Swallowing difficulties (dysphagia) may be attributable to a number of causes. Anyone experiencing swallowing difficulty should see their doctor to have it checked out straight away.

They may be caused by diseases which cause malfunctions in the brain such as Parkinson's, Multiple Sclerosis or Motor Neurone Disease, muscle dysfunction caused by stroke, achalasia whereby the Lower Oesophageal Sphincter doesn't relax sufficiently or stricture or narrowing of the oesophagus which may be due to a tumour.

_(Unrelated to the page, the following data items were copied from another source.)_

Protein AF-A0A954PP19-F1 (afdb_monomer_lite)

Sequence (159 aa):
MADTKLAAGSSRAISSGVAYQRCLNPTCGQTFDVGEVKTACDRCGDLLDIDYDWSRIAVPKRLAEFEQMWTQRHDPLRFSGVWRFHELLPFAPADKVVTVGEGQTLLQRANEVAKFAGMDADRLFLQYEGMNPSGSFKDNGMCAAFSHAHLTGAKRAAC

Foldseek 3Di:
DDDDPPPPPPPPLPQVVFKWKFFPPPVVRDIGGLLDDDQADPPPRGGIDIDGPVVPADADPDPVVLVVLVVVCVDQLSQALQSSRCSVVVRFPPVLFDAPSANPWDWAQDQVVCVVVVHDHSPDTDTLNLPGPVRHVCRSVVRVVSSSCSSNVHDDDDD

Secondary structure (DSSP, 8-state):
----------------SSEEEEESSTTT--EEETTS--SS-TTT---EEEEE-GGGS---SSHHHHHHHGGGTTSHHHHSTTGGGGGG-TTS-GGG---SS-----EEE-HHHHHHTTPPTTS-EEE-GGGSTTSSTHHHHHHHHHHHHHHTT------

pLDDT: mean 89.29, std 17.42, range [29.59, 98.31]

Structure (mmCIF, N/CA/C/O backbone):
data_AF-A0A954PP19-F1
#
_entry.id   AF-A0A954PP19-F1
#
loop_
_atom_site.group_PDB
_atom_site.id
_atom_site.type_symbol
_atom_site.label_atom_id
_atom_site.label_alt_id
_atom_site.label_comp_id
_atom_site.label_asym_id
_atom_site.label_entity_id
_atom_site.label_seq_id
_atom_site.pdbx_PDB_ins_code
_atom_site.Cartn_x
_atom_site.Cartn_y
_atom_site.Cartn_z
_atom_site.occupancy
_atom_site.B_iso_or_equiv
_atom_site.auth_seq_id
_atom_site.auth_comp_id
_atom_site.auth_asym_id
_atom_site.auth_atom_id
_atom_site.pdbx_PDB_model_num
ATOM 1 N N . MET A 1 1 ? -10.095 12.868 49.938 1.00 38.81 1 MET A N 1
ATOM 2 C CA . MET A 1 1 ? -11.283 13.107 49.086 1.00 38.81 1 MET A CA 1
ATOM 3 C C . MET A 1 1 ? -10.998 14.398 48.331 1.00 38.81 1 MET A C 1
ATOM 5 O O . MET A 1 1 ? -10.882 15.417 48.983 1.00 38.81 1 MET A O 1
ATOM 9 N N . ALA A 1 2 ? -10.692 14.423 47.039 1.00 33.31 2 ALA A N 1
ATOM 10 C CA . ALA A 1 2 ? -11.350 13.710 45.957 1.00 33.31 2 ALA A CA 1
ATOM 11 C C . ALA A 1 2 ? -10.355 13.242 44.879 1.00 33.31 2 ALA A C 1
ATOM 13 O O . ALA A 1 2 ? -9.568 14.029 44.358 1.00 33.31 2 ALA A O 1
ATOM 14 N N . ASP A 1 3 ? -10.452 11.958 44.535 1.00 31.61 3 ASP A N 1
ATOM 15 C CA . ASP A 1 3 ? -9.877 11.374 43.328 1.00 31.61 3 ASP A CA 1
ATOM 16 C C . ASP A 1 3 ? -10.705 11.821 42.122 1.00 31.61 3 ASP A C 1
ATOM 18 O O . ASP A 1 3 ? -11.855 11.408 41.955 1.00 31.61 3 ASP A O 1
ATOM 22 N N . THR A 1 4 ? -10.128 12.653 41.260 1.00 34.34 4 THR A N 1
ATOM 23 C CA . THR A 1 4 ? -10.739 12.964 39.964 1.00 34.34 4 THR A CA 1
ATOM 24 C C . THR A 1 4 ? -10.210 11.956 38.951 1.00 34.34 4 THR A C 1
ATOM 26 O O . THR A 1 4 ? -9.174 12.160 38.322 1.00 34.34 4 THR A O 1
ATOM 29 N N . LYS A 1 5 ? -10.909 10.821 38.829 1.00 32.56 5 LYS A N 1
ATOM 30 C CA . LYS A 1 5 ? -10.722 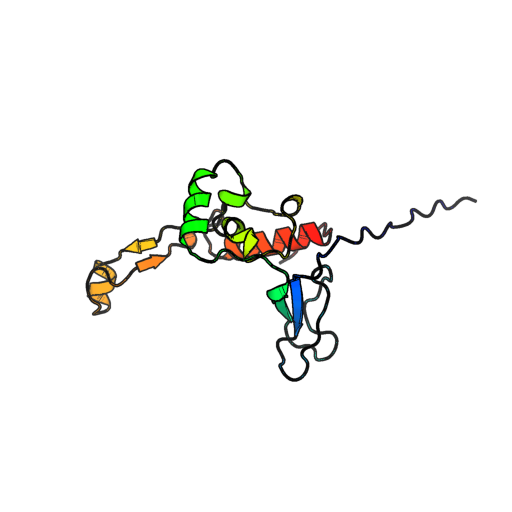9.869 37.728 1.00 32.56 5 LYS A CA 1
ATOM 31 C C . LYS A 1 5 ? -10.987 10.600 36.410 1.00 32.56 5 LYS A C 1
ATOM 33 O O . LYS A 1 5 ? -12.136 10.896 36.092 1.00 32.56 5 LYS A O 1
ATOM 38 N N . LEU A 1 6 ? -9.934 10.856 35.632 1.00 33.56 6 LEU A N 1
ATOM 39 C CA . LEU A 1 6 ? -10.082 11.124 34.207 1.00 33.56 6 LEU A CA 1
ATOM 40 C C . LEU A 1 6 ? -10.672 9.868 33.565 1.00 33.56 6 LEU A C 1
ATOM 42 O O . LEU A 1 6 ? -10.012 8.836 33.453 1.00 33.56 6 LEU A O 1
ATOM 46 N N . ALA A 1 7 ? -11.943 9.952 33.185 1.00 32.34 7 ALA A N 1
ATOM 47 C CA . ALA A 1 7 ? -12.573 8.965 32.333 1.00 32.34 7 ALA A CA 1
ATOM 48 C C . ALA A 1 7 ? -11.822 8.953 30.996 1.00 32.34 7 ALA A C 1
ATOM 50 O O . ALA A 1 7 ? -11.840 9.933 30.250 1.00 32.34 7 ALA A O 1
ATOM 51 N N . ALA A 1 8 ? -11.139 7.845 30.711 1.00 34.00 8 ALA A N 1
ATOM 52 C CA . ALA A 1 8 ? -10.628 7.542 29.387 1.00 34.00 8 ALA A CA 1
ATOM 53 C C . ALA A 1 8 ? -11.833 7.388 28.449 1.00 34.00 8 ALA A C 1
ATOM 55 O O . ALA A 1 8 ? -12.448 6.326 28.363 1.00 34.00 8 ALA A O 1
ATOM 56 N N . GLY A 1 9 ? -12.216 8.487 27.800 1.00 29.59 9 GLY A N 1
ATOM 57 C CA . GLY A 1 9 ? -13.181 8.473 26.716 1.00 29.59 9 GLY A CA 1
ATOM 58 C C . GLY A 1 9 ? -12.624 7.605 25.598 1.00 29.59 9 GLY A C 1
ATOM 59 O O . GLY A 1 9 ? -11.655 7.980 24.940 1.00 29.59 9 GLY A O 1
ATOM 60 N N . SER A 1 10 ? -13.219 6.427 25.413 1.00 38.03 10 SER A N 1
ATOM 61 C CA . SER A 1 10 ? -13.023 5.597 24.231 1.00 38.03 10 SER A CA 1
ATOM 62 C C . SER A 1 10 ? -13.480 6.407 23.018 1.00 38.03 10 SER A C 1
ATOM 64 O O . SER A 1 10 ? -14.662 6.467 22.684 1.00 38.03 10 SER A O 1
ATOM 66 N N . SER A 1 11 ? -12.525 7.088 22.389 1.00 37.19 11 SER A N 1
ATOM 67 C CA . SER A 1 11 ? -12.629 7.576 21.022 1.00 37.19 11 SER A CA 1
ATOM 68 C C . SER A 1 11 ? -12.754 6.339 20.138 1.00 37.19 11 SER A C 1
ATOM 70 O O . SER A 1 11 ? -11.757 5.807 19.651 1.00 37.19 11 SER A O 1
ATOM 72 N N . ARG A 1 12 ? -13.980 5.832 19.993 1.00 41.19 12 ARG A N 1
ATOM 73 C CA . ARG A 1 12 ? -14.313 4.806 19.012 1.00 41.19 12 ARG A CA 1
ATOM 74 C C . ARG A 1 12 ? -14.092 5.455 17.648 1.00 41.19 12 ARG A C 1
ATOM 76 O O . ARG A 1 12 ? -14.951 6.185 17.160 1.00 41.19 12 ARG A O 1
ATOM 83 N N . ALA A 1 13 ? -12.889 5.281 17.100 1.00 44.47 13 ALA A N 1
ATOM 84 C CA . ALA A 1 13 ? -12.595 5.641 15.727 1.00 44.47 13 ALA A CA 1
ATOM 85 C C . ALA A 1 13 ? -13.675 4.975 14.875 1.00 44.47 13 ALA A C 1
ATOM 87 O O . ALA A 1 13 ? -13.929 3.777 15.012 1.00 44.47 13 ALA A O 1
ATOM 88 N N . ILE A 1 14 ? -14.390 5.778 14.095 1.00 45.72 14 ILE A N 1
ATOM 89 C CA . ILE A 1 14 ? -15.475 5.300 13.251 1.00 45.72 14 ILE A CA 1
ATOM 90 C C . ILE A 1 14 ? -14.812 4.508 12.123 1.00 45.72 14 ILE A C 1
ATOM 92 O O . ILE A 1 14 ? -14.482 5.050 11.073 1.00 45.72 14 ILE A O 1
ATOM 96 N N . SER A 1 15 ? -14.562 3.225 12.373 1.00 54.59 15 SER A N 1
ATOM 97 C CA . SER A 1 15 ? -14.369 2.237 11.326 1.00 54.59 15 SER A CA 1
ATOM 98 C C . SER A 1 15 ? -15.665 2.232 10.527 1.00 54.59 15 SER A C 1
ATOM 100 O O . SER A 1 15 ? -16.744 1.960 11.057 1.00 54.59 15 SER A O 1
ATOM 102 N N . SER A 1 16 ? -15.586 2.580 9.246 1.00 59.38 16 SER A N 1
ATOM 103 C CA . SER A 1 16 ? -16.714 2.494 8.311 1.00 59.38 16 SER A CA 1
ATOM 104 C C . SER A 1 16 ? -17.228 1.050 8.158 1.00 59.38 16 SER A C 1
ATOM 106 O O . SER A 1 16 ? -18.239 0.812 7.489 1.00 59.38 16 SER A O 1
ATOM 108 N N . GLY A 1 17 ? -16.542 0.072 8.769 1.00 75.81 17 GLY A N 1
ATOM 109 C CA . GLY A 1 17 ? -16.840 -1.351 8.688 1.00 75.81 17 GLY A CA 1
ATOM 110 C C . GLY A 1 17 ? -16.679 -1.901 7.275 1.00 75.81 17 GLY A C 1
ATOM 111 O O . GLY A 1 17 ? -17.229 -2.959 6.990 1.00 75.81 17 GLY A O 1
ATOM 112 N N . VAL A 1 18 ? -16.029 -1.158 6.369 1.00 91.38 18 VAL A N 1
ATOM 113 C CA . VAL A 1 18 ? -15.743 -1.601 4.995 1.00 91.38 18 VAL A CA 1
ATOM 114 C C . VAL A 1 18 ? -14.385 -2.277 4.887 1.00 91.38 18 VAL A C 1
ATOM 116 O O . VAL A 1 18 ? -14.200 -3.045 3.961 1.00 91.38 18 VAL A O 1
ATOM 119 N N . ALA A 1 19 ? -13.464 -2.014 5.816 1.00 95.56 19 ALA A N 1
ATOM 120 C CA . ALA A 1 19 ? -12.177 -2.687 5.939 1.00 95.56 19 ALA A CA 1
ATOM 121 C C . ALA A 1 19 ? -12.139 -3.435 7.274 1.00 95.56 19 ALA A C 1
ATOM 123 O O . ALA A 1 19 ? -12.572 -2.897 8.297 1.00 95.56 19 ALA A O 1
ATOM 124 N N . TYR A 1 20 ? -11.631 -4.661 7.270 1.00 96.12 20 TYR A N 1
ATOM 125 C CA . TYR A 1 20 ? -11.539 -5.504 8.457 1.00 96.12 20 TYR A CA 1
ATOM 126 C C . TYR A 1 20 ? -10.322 -6.421 8.366 1.00 96.12 20 TYR A C 1
ATOM 128 O O . TYR A 1 20 ? -9.804 -6.700 7.288 1.00 96.12 20 TYR A O 1
ATOM 136 N N . GLN A 1 21 ? -9.850 -6.890 9.515 1.00 97.12 21 GLN A N 1
ATOM 137 C CA . GLN A 1 21 ? -8.796 -7.895 9.567 1.00 97.12 21 GLN A CA 1
ATOM 138 C C . GLN A 1 21 ? -9.430 -9.274 9.410 1.00 97.12 21 GLN A C 1
ATOM 140 O O . GLN A 1 21 ? -10.419 -9.563 10.083 1.00 97.12 21 GLN A O 1
ATOM 145 N N . ARG A 1 22 ? -8.864 -10.141 8.575 1.00 97.62 22 ARG A N 1
ATOM 146 C CA . ARG A 1 22 ? -9.326 -11.516 8.363 1.00 97.62 22 ARG A CA 1
ATOM 147 C C . ARG A 1 22 ? -8.183 -12.492 8.595 1.00 97.62 22 ARG A C 1
ATOM 149 O O . ARG A 1 22 ? -7.096 -12.337 8.055 1.00 97.62 22 ARG A O 1
ATOM 156 N N . CYS A 1 23 ? -8.437 -13.534 9.376 1.00 98.31 23 CYS A N 1
ATOM 157 C CA . CYS A 1 23 ? -7.491 -14.628 9.549 1.00 98.31 23 CYS A CA 1
ATOM 158 C C . CYS A 1 23 ? -7.185 -15.315 8.211 1.00 98.31 23 CYS A C 1
ATOM 160 O O . CYS A 1 23 ? -8.106 -15.773 7.529 1.00 98.31 23 CYS A O 1
ATOM 162 N N . LEU A 1 24 ? -5.895 -15.445 7.885 1.00 97.44 24 LEU A N 1
ATOM 163 C CA . LEU A 1 24 ? -5.423 -16.058 6.639 1.00 97.44 24 LEU A CA 1
ATOM 164 C C . LEU A 1 24 ? -5.731 -17.554 6.553 1.00 97.44 24 LEU A C 1
ATOM 166 O O . LEU A 1 24 ? -5.881 -18.089 5.458 1.00 97.44 24 LEU A O 1
ATOM 170 N N . ASN A 1 25 ? -5.860 -18.234 7.694 1.00 97.69 25 ASN A N 1
ATOM 171 C CA . ASN A 1 25 ? -6.277 -19.630 7.726 1.00 97.69 25 ASN A CA 1
ATOM 172 C C . ASN A 1 25 ? -7.714 -19.792 7.196 1.00 97.69 25 ASN A C 1
ATOM 174 O O . ASN A 1 25 ? -8.655 -19.354 7.875 1.00 97.69 25 ASN A O 1
ATOM 178 N N . PRO A 1 26 ? -7.917 -20.480 6.053 1.00 95.12 26 PRO A N 1
ATOM 179 C CA . PRO A 1 26 ? -9.231 -20.593 5.421 1.00 95.12 26 PRO A CA 1
ATOM 180 C C . PRO A 1 26 ? -10.272 -21.311 6.284 1.00 95.12 26 PRO A C 1
ATOM 182 O O . PRO A 1 26 ? -11.465 -21.059 6.143 1.00 95.12 26 PRO A O 1
ATOM 185 N N . THR A 1 27 ? -9.834 -22.193 7.188 1.00 97.69 27 THR A N 1
ATOM 186 C CA . THR A 1 27 ? -10.730 -22.918 8.105 1.00 97.69 27 THR A CA 1
ATOM 187 C C . THR A 1 27 ? -11.113 -22.090 9.332 1.00 97.69 27 THR A C 1
ATOM 189 O O . THR A 1 27 ? -12.164 -22.321 9.932 1.00 97.69 27 THR A O 1
ATOM 192 N N . CYS A 1 28 ? -10.283 -21.109 9.704 1.00 97.94 28 CYS A N 1
ATOM 193 C CA . CYS A 1 28 ? -10.573 -20.200 10.804 1.00 97.94 28 CYS A CA 1
ATOM 194 C C . CYS A 1 28 ? -11.461 -19.047 10.335 1.00 97.94 28 CYS A C 1
ATOM 196 O O . CYS A 1 28 ? -12.543 -18.854 10.890 1.00 97.94 28 CYS A O 1
ATOM 198 N N . GLY A 1 29 ? -10.992 -18.281 9.341 1.00 96.25 29 GLY A N 1
ATOM 199 C CA . GLY A 1 29 ? -11.721 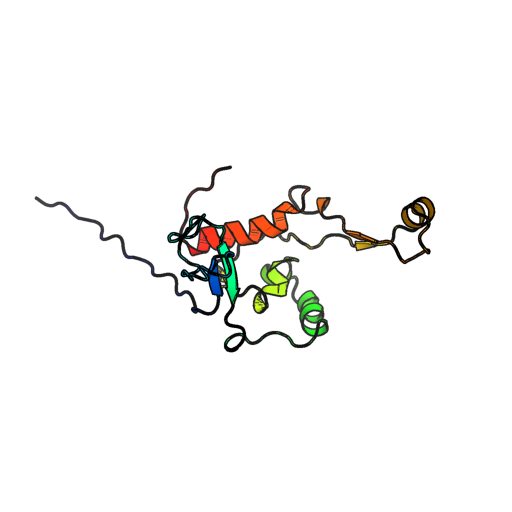-17.174 8.717 1.00 96.25 29 GLY A CA 1
ATOM 200 C C . GLY A 1 29 ? -12.205 -16.070 9.663 1.00 96.25 29 GLY A C 1
ATOM 201 O O . GLY A 1 29 ? -13.035 -15.263 9.255 1.00 96.25 29 GLY A O 1
ATOM 202 N N . GLN A 1 30 ? -11.738 -16.033 10.917 1.00 97.56 30 GLN A N 1
ATOM 203 C CA . GLN A 1 30 ? -12.218 -15.070 11.902 1.00 97.56 30 GLN A CA 1
ATOM 204 C C . GLN A 1 30 ? -11.870 -13.641 11.491 1.00 97.56 30 GLN A C 1
ATOM 206 O O . GLN A 1 30 ? -10.765 -13.377 11.016 1.00 97.56 30 GLN A O 1
ATOM 211 N N . THR A 1 31 ? -12.817 -12.736 11.712 1.00 97.31 31 THR A N 1
ATOM 212 C CA . THR A 1 31 ? -12.697 -11.323 11.373 1.00 97.31 31 THR A CA 1
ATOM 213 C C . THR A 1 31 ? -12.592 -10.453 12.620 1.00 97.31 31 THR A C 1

Swallowing difficulties are usually diagnosed or investigated by a Barium meal or swallow which entails drinking a mildly radioactive liquid and having its progress checked by means of an X-ray scanner. 

Self help

The swallowing process may be assisted by cutting food up small, eating small mouthfulls, chewing well and remaining upright whilst the food bolus traverses the oesophagus. Drinking carbonated water can also assist the swallowing process.

If food remains lodged in the oesophagus for more than about 10 minutes, medical assistance needs to be sought.

Strictures are narrowing of the oesophagus which may be due to many factors. Mostly they are benign and may be due to oesophageal scarring from oesophagitis, a hiatus hernia or dysfunctional lower oesophageal sphincter (achalasia) as described below.

In some cases, strictures can be caused by tumour.

Strictures may be treated by dilation described below or in some cases a stent may be used to hold the oeosphagus open.

Achalasia (or cardiospasm) is a comparatively rare condition whereby the Lower Oesophageal Sphincter may not open properly for food to move into the stomach. We do not know why this develops in some people. It is probably due to damage to nerves in the wall of the oesophagus perhaps caused by a virus in early life.

The various treatment options for achalasia include the following.

Drugs may be prescribed which can relax the muscles. They are usually allowed to dissolve under the tongue half an hour before eating. They relax the pressure on the lower oesophageal sphincter temporarily but are not a long term solution.

Botox (Botulinum toxin) injections delivered endoscopically into the musculature provides sphincter relaxation lasting a few months or up to a year.

Dilation of the oesophago-gastric junction to stretch the opening may be achieved using a mercury filled bougie (a rubber cylinder) that is inserted blindly to the base of the oesophagus or an endoscopically guided balloon that is then inflated at the optimum point. Whereas stents to keep dilations open are often recommended following dilations elsewhere in the body, they are not recommended at the LOS.

Myotomy is surgery usually performed laparoscopically (ie keyhole surgery) to cut the muscle fibres that fail to retract. This provides a permanent solution but may have complications.

PerOral Endoscopic Myotomy (POEM) is a new technique that is currently being evaluated whereby the surgical procedure is conducted via and endoscope.

Complications of any treatment for achalasia include promotion of acid reflux because of the need to keep the LOS relaxed. Frequently fundoplication is offered at the same time as myotomy. [See chapter on fundoplication.]